Prosze o szybka pomoc

jak mam cos jeszcze dopisac to walcie smialo

Arfrever: OrtografiaLast edited by topcio on Thu Oct 09, 2008 5:49 pm; edited 1 time in total

----------

## mentorsct

Moja metoda na neta na sagem fast 800 jest taka: 

ATM

Networking --->

Networking options --->

[*] Asynchronous Transfer Mode (ATM)

[*] Classical IP over ATM 

[ ] LAN Emulation (LANE) support (EXPERIMENTAL)

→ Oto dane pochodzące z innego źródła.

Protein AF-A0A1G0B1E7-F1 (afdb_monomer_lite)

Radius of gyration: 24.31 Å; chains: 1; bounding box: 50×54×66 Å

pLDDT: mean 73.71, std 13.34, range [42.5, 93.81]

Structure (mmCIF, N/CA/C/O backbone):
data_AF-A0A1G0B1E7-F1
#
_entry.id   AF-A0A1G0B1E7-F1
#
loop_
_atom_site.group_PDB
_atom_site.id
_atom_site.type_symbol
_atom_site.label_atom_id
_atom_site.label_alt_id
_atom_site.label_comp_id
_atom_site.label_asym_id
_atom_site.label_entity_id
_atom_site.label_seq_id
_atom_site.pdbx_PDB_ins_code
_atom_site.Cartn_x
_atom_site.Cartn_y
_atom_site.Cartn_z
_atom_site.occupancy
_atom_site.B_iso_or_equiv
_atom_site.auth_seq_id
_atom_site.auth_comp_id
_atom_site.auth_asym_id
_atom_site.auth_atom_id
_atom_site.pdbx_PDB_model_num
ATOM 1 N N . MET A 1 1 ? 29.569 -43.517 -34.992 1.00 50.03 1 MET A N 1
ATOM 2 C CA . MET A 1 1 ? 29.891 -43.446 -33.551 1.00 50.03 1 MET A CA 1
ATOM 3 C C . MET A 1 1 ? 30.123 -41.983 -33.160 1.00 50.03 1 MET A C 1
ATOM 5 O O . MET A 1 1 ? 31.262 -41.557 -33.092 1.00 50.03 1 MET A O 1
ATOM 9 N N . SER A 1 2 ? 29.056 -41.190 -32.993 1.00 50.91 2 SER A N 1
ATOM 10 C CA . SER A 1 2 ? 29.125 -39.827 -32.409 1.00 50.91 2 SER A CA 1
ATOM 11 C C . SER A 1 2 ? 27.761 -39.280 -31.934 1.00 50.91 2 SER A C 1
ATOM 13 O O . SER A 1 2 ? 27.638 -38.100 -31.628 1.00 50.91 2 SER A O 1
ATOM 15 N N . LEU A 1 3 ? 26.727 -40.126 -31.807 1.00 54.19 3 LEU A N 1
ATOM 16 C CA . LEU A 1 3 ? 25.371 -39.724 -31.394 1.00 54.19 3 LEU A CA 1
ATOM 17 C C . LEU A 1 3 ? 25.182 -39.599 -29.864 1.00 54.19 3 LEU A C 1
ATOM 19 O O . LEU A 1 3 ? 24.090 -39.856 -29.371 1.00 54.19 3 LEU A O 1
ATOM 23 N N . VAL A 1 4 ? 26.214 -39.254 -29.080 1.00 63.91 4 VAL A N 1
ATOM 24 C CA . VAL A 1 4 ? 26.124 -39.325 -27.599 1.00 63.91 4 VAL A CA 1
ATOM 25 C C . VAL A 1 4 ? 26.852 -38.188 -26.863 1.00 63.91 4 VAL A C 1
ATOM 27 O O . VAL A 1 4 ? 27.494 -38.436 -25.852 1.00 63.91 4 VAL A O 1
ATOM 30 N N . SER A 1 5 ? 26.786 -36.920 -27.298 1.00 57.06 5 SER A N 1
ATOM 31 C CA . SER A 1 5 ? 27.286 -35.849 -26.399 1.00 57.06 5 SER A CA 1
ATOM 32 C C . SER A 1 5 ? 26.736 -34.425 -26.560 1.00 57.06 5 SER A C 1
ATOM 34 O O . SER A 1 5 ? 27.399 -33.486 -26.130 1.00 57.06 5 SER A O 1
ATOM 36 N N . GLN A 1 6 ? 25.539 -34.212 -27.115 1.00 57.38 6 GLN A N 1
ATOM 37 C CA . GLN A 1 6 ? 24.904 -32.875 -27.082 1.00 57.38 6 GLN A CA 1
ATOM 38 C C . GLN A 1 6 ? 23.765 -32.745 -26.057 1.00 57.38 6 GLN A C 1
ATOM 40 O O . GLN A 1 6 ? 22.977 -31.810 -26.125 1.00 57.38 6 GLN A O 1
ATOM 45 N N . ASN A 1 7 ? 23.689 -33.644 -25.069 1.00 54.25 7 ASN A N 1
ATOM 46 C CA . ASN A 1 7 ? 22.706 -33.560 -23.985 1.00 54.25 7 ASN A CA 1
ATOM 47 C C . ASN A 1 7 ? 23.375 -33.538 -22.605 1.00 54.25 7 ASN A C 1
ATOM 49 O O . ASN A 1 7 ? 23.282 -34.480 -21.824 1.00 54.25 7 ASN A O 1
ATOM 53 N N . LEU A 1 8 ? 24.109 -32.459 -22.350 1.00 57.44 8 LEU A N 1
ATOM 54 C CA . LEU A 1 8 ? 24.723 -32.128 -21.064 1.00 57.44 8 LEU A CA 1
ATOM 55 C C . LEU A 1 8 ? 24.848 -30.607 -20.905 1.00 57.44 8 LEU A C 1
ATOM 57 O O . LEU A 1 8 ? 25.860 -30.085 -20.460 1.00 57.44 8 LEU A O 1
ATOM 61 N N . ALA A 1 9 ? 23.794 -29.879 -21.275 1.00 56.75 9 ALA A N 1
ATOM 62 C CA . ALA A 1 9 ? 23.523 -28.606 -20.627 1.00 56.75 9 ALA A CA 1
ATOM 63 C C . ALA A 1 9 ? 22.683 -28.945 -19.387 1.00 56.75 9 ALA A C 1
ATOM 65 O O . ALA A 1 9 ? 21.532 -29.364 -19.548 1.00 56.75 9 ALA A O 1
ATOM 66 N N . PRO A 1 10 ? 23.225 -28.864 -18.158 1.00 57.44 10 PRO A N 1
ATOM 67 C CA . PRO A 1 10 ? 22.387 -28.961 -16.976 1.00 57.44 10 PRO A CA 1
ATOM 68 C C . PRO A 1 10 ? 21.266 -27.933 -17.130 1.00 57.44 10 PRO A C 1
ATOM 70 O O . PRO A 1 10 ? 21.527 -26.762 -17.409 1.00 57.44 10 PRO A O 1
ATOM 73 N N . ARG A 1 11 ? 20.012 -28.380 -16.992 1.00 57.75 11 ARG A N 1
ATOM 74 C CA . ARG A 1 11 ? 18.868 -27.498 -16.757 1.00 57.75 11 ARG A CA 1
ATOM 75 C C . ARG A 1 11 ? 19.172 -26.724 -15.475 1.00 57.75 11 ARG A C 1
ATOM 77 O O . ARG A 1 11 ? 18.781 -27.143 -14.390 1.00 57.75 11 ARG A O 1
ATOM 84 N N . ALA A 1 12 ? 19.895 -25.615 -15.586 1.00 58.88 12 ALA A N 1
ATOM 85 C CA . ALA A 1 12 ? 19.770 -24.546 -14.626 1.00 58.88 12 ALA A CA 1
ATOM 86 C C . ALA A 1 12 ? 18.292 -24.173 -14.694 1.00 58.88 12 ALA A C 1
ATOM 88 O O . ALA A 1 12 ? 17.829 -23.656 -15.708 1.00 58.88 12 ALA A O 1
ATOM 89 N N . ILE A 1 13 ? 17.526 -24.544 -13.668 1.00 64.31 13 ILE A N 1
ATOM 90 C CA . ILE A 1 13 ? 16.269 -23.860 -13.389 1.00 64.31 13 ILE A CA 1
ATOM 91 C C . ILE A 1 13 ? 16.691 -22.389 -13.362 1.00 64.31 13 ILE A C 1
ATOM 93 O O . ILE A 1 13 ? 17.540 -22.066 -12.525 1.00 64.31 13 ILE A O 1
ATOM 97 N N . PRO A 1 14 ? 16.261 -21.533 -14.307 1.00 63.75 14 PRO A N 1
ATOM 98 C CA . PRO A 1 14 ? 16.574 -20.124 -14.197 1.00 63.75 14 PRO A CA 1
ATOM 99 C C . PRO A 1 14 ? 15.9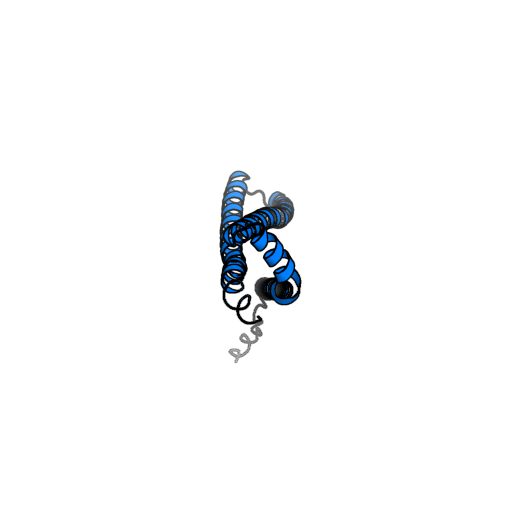56 -19.703 -12.870 1.00 63.75 14 PRO A C 1
ATOM 101 O O . PRO A 1 14 ? 14.739 -19.727 -12.702 1.00 63.75 14 PRO A O 1
ATOM 104 N N . LEU A 1 15 ? 16.798 -19.475 -11.863 1.00 70.19 15 LEU A N 1
ATOM 105 C CA . LEU A 1 15 ? 16.327 -18.949 -10.602 1.00 70.19 15 LEU A CA 1
ATOM 106 C C . LEU A 1 15 ? 15.975 -17.505 -10.928 1.00 70.19 15 LEU A C 1
ATOM 108 O O . LEU A 1 15 ? 16.849 -16.638 -10.952 1.00 70.19 15 LEU A O 1
ATOM 112 N N . ASP A 1 16 ? 14.717 -17.284 -11.299 1.00 80.94 16 ASP A N 1
ATOM 113 C CA . ASP A 1 16 ? 14.207 -15.968 -11.633 1.00 80.94 16 ASP A CA 1
ATOM 114 C C . ASP A 1 16 ? 14.301 -15.124 -10.366 1.00 80.94 16 ASP A C 1
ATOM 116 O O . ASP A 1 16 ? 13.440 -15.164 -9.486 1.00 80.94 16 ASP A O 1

[M] RFC1483/2684 Bridged protocols

Firmware loader

Device Drivers --->

Generic Driver Options --->

[*] Select only drivers that don't need compile-time external firmware

[*] Prevent firmware from being built

<*> Hotplug firmware loading support

[ ] Driver Core verbose debug messages

Obsługa USB (z reguły to jest już w większości jąder)

Device Drivers --->

USB support --->

[M] Support for Host-side USB

[M] EHCI HCD (USB 2.0) support

[M] OHCI HCD support

[M] UHCI HCD (most Intel and VIA) support

Obsługa modemów (w jądrze 2.6.16 obsługa modemów Sagem F@st 800 została dodana do oficjalnego wydania kernela)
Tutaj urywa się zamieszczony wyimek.